HONG KONG (AP) - Asian markets were mixed Friday as investors digested uneven readings on the U.S. economy and more record oil prices. Japan posted its 12th straight day of losses.
Indonesia's main index rebounded after selling off nearly 4 percent the prior session. Hong Kong and Australia equities also were higher.
With stocks hit hard recently, some investors were returning to the market. Others who bet on falling prices were starting to take profits, further supporting prices.
"Investors are still bearish, we've been down a lot in the past few weeks. But even those bears are a bit hesitant on selling at this level," said Y.K. Chan, fund manager at Phillip Capital Management in Hong Kong.
Elsewhere, markets in mainland China, South Korea and Malaysia lost ground.
Investors got little guidance from the U.S. overnight after a mixed assessment on the world's largest economy. While the country's service sectors shrunk, a tame jobs report eased some worries about the labor market.
Oil continued trading at lofty levels, however, with a barrel of light, sweet crude for August delivery trading near $145 late afternoon in Asia. The contract hit a record trading high at $145.85 a barrel Thursday on the New York Mercantile Exchange.
In Tokyo, the benchmark Nikkei 225 Stock Average closed 0.2 percent lower at 13,237.89 points, dragged down by technology and airline stocks. The index's12-day losing streak represents its longest since 1954.
Hong Kong's blue-chip Hang Seng Index climbed nearly 0.9 percent to 21,423.82 points.
Financials help lift the market amid reports that Industrial and Commercial Bank of China, the country's biggest lender, expected net profit to rise 50 percent in the first half. ICBC climbed 2 percent. Standard Chartered was up 4.2 percent.
Telecoms, seen by some analysts as a safer play during periods of high inflation, rose. China Netcom was up almost 4 percent and its suitor, China Unicom, gained 2.1 percent.
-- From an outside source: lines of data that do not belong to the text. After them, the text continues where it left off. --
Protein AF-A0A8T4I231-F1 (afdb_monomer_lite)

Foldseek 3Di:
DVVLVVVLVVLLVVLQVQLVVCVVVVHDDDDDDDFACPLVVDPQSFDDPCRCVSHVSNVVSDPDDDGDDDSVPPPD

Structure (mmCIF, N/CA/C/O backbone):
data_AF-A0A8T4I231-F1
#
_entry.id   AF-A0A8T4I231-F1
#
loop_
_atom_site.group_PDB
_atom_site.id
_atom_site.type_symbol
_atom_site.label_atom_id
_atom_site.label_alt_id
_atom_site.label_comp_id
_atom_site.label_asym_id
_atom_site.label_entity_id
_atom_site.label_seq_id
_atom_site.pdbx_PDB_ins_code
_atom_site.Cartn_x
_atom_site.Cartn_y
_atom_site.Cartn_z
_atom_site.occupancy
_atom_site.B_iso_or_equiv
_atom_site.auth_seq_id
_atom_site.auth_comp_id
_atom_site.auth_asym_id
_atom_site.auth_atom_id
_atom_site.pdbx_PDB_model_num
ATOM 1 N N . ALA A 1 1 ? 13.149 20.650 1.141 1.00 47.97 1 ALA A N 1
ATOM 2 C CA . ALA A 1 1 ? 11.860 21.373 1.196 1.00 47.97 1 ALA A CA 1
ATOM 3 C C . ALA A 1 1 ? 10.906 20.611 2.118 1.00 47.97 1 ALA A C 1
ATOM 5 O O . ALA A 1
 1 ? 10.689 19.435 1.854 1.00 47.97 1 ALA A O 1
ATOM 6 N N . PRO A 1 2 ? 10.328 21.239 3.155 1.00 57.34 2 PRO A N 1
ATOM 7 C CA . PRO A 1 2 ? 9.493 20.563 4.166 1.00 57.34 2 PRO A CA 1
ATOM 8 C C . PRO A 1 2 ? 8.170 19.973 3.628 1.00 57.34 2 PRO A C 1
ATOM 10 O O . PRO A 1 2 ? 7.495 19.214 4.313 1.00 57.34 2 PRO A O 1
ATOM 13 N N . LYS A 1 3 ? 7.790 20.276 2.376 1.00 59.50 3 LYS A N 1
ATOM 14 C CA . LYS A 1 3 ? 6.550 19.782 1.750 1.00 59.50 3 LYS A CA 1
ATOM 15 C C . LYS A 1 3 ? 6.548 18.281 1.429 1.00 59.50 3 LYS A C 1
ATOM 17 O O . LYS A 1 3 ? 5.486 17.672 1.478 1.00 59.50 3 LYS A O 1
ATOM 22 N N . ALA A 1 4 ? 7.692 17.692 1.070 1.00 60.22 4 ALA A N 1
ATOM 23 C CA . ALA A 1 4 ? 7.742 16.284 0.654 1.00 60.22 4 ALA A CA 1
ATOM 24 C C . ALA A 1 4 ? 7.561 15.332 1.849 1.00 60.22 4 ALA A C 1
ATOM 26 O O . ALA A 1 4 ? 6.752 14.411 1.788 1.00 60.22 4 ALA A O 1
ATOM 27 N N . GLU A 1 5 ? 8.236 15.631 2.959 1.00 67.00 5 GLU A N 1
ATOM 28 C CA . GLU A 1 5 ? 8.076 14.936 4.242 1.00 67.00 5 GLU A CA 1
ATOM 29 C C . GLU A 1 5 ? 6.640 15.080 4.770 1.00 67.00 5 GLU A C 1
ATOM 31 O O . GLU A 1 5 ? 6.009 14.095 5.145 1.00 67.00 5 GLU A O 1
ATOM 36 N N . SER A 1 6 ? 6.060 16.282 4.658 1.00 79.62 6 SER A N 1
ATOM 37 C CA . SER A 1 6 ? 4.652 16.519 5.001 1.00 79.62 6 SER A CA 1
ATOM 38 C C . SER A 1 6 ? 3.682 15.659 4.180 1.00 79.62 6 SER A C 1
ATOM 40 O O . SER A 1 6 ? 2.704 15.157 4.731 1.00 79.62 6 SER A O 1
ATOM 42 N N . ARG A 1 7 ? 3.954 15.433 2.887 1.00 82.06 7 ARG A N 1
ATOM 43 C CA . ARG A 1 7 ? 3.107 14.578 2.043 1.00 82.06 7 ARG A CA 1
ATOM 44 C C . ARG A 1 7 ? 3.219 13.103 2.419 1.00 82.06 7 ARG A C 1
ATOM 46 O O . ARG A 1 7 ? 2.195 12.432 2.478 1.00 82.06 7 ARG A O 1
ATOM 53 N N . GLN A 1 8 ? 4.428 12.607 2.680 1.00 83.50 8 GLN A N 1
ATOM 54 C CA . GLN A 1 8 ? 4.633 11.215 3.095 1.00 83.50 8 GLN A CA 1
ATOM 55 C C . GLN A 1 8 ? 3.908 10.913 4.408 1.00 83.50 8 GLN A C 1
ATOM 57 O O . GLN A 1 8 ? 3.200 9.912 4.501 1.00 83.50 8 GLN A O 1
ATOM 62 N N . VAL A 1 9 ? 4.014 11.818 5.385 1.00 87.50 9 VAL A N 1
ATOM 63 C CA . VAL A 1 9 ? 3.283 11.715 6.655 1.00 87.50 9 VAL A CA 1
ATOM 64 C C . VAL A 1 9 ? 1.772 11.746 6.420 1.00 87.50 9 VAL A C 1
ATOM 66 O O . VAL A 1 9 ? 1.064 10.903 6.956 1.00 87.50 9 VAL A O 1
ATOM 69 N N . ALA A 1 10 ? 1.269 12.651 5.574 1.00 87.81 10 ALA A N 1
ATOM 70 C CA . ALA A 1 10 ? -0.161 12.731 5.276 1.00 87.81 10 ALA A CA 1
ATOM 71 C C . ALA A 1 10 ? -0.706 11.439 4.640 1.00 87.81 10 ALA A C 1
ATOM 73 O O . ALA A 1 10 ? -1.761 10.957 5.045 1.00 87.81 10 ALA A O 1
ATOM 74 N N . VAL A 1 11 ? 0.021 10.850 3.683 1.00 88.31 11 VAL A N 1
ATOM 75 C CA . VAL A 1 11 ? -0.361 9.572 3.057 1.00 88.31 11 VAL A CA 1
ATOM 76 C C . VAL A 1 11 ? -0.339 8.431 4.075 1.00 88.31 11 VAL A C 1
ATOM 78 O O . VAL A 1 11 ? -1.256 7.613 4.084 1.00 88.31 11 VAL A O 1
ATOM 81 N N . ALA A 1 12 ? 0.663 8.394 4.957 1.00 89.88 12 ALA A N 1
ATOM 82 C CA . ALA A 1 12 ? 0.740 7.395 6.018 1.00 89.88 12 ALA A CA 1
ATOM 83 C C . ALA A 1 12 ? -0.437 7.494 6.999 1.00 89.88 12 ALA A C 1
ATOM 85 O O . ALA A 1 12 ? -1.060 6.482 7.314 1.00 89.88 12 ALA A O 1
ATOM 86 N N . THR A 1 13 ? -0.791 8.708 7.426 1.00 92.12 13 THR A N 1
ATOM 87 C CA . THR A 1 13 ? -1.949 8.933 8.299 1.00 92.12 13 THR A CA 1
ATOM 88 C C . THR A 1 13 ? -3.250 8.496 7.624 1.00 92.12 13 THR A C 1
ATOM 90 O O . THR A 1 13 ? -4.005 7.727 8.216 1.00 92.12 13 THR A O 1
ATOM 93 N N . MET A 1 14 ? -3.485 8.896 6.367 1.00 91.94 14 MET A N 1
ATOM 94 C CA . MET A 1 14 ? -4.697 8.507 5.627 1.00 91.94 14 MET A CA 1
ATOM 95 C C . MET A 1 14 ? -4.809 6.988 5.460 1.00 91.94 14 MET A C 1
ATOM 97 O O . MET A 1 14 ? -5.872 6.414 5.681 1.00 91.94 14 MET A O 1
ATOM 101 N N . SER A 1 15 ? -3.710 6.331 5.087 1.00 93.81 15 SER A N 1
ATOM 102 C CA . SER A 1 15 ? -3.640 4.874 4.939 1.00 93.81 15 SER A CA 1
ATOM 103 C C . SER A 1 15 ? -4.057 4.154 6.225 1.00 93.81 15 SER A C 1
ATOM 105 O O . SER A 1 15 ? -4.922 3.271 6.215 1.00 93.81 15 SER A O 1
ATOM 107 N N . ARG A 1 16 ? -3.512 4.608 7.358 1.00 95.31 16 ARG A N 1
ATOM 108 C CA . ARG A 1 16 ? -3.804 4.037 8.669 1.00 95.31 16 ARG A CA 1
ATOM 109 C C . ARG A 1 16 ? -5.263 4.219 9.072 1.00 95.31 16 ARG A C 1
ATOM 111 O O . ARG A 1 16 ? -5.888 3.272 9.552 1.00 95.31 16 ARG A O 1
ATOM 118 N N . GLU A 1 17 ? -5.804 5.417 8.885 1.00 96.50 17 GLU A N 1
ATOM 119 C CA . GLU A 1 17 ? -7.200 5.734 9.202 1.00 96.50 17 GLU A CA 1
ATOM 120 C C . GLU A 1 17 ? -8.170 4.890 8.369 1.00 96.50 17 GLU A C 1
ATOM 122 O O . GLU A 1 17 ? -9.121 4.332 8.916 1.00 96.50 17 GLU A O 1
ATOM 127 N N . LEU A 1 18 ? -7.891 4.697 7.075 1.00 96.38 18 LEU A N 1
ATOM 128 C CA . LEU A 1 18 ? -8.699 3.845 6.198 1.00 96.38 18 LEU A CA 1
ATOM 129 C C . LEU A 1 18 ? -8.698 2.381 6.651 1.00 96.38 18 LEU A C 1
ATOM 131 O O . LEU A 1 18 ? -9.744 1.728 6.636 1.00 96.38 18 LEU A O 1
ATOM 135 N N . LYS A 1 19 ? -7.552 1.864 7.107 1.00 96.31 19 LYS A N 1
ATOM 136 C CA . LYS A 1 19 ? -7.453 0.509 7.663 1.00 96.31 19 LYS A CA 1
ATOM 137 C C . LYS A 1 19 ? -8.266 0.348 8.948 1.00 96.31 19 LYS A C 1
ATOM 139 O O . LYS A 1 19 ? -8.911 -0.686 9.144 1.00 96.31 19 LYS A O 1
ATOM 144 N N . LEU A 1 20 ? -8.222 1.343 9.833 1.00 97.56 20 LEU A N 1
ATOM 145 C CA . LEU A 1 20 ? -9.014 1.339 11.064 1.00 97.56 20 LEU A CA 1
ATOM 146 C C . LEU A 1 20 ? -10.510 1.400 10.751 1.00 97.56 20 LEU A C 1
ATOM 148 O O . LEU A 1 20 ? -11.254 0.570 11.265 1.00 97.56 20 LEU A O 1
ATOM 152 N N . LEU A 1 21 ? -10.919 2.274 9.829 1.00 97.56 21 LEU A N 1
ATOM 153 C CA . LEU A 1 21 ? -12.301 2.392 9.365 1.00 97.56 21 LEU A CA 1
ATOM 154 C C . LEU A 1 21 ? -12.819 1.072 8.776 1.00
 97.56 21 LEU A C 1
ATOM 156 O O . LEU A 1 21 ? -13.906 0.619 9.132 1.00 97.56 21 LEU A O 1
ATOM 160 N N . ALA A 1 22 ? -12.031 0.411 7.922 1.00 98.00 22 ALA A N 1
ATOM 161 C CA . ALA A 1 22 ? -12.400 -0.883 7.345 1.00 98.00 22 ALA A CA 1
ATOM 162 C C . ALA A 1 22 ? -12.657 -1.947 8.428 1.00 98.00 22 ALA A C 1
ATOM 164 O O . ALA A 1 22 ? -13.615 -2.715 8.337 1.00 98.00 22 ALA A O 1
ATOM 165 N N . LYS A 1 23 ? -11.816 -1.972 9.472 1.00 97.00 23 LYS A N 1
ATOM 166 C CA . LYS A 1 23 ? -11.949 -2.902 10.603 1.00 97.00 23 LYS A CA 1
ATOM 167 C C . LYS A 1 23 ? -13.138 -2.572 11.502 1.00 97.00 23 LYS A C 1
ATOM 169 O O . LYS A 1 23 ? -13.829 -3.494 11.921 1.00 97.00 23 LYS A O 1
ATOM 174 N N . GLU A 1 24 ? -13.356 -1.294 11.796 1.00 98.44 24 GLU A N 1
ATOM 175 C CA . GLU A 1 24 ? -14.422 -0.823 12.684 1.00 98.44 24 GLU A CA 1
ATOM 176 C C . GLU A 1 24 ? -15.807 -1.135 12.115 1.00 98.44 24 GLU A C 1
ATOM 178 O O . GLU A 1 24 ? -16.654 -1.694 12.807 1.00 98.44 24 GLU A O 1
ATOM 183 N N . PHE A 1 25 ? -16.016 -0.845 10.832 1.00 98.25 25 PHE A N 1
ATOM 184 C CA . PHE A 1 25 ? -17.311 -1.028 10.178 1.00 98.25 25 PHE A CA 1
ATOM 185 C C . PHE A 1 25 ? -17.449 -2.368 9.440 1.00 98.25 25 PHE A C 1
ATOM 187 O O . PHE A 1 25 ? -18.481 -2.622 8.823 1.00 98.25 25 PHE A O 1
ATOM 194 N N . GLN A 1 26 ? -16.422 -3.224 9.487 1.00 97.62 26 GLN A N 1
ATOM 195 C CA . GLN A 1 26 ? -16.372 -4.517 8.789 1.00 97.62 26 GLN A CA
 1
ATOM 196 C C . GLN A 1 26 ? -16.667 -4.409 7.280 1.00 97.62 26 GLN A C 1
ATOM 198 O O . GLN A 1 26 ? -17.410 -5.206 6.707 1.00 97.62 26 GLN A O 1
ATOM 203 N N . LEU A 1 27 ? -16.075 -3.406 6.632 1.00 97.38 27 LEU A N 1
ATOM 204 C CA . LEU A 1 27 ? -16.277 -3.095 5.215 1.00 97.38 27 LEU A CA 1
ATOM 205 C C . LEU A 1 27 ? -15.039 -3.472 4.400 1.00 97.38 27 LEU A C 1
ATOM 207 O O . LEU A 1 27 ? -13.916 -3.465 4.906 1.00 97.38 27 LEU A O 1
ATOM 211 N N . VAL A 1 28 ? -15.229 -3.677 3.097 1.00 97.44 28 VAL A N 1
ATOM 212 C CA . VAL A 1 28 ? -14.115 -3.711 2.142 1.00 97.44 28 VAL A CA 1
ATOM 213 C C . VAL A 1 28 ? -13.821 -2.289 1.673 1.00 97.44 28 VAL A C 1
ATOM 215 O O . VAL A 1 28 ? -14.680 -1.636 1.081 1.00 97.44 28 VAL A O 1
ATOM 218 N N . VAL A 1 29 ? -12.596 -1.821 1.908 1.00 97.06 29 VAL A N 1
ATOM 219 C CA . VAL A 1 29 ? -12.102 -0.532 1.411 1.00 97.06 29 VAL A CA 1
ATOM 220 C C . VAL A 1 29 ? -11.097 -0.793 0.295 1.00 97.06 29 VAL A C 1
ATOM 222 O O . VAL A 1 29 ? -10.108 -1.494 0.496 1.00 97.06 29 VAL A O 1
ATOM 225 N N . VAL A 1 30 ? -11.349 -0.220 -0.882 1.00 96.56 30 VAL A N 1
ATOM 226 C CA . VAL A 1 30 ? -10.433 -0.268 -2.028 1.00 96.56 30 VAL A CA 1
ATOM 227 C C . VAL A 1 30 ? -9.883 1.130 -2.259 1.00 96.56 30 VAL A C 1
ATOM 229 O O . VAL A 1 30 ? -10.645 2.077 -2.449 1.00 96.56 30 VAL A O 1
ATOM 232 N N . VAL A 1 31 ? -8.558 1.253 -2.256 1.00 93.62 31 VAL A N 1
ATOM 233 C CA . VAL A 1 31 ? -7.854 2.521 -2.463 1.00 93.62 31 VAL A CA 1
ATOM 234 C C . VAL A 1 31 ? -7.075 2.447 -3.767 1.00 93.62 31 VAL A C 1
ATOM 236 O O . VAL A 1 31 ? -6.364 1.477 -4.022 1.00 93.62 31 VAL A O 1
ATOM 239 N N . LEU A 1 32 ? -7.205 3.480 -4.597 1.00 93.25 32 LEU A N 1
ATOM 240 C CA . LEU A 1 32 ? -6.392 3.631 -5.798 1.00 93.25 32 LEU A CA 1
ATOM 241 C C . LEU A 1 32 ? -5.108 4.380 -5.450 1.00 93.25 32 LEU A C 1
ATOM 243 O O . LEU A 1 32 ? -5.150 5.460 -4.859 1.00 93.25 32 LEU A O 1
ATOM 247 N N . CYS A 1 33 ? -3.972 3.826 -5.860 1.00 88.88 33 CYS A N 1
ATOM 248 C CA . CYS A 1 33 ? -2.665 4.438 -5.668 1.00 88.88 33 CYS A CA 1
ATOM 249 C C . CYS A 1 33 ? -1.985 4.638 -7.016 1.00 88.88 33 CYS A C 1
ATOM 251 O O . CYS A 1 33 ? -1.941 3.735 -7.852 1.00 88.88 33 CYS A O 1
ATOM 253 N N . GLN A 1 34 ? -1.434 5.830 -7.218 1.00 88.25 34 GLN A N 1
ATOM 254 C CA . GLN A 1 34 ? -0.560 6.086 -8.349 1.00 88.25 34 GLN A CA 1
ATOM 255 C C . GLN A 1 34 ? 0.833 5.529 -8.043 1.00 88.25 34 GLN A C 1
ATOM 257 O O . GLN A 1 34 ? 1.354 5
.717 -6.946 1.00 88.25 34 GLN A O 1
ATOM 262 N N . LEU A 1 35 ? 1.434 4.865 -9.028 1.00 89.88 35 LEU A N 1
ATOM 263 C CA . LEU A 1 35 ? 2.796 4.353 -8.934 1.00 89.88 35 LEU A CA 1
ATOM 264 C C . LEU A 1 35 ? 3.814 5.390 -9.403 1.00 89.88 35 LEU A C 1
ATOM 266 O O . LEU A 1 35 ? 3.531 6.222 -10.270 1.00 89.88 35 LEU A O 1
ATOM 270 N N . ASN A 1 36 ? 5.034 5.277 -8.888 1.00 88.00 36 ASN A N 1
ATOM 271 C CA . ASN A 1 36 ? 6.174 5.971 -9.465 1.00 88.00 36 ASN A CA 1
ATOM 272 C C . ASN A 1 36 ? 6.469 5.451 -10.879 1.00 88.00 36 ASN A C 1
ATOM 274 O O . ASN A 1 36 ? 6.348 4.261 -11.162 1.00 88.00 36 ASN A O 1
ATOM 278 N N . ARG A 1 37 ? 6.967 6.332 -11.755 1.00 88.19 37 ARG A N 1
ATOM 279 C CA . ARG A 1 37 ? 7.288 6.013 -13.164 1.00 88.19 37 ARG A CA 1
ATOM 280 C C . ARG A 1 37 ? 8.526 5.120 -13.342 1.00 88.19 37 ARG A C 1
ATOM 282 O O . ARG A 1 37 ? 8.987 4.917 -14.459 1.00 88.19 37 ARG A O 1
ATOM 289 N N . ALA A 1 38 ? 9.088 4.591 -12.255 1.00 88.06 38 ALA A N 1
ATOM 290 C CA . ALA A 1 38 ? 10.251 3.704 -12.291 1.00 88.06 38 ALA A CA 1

Hong Kong rose despite weakness in mainland China, where the key Shanghai index skidded 1.2 percent to 2,669.89 points.
Chinese coal shares fell on fears of a possible coal resource tax revenue plan, which could be announced this weekend.
One of the day's worst-hit stocks was coal producer China Shenhua Energy Co., which closed down 8.1 percent. China Coal Resources dropped 7.9 percent. Xishan Coal and Electric Corp. plunged by 10 percent, the daily limit.
Most institutional investors remain worried about the big picture, said Fan Zejie, an analyst for Shanghai Leading Investment and Consulting Co. Ltd.
"There are too many uncertainties in the next half-year, like inflationary pressures brought by natural disasters, the management of non-tradeable shares and the high production prices of raw materials," Fan said.
In Indonesia, the Jakarta composite index was up 0.7 percent, led by coal companies and banks.
The dollar was virtually flat against the yen at 106.75.
U.S. financial markets will be closed Friday for the country's July 4th Independence Day holiday.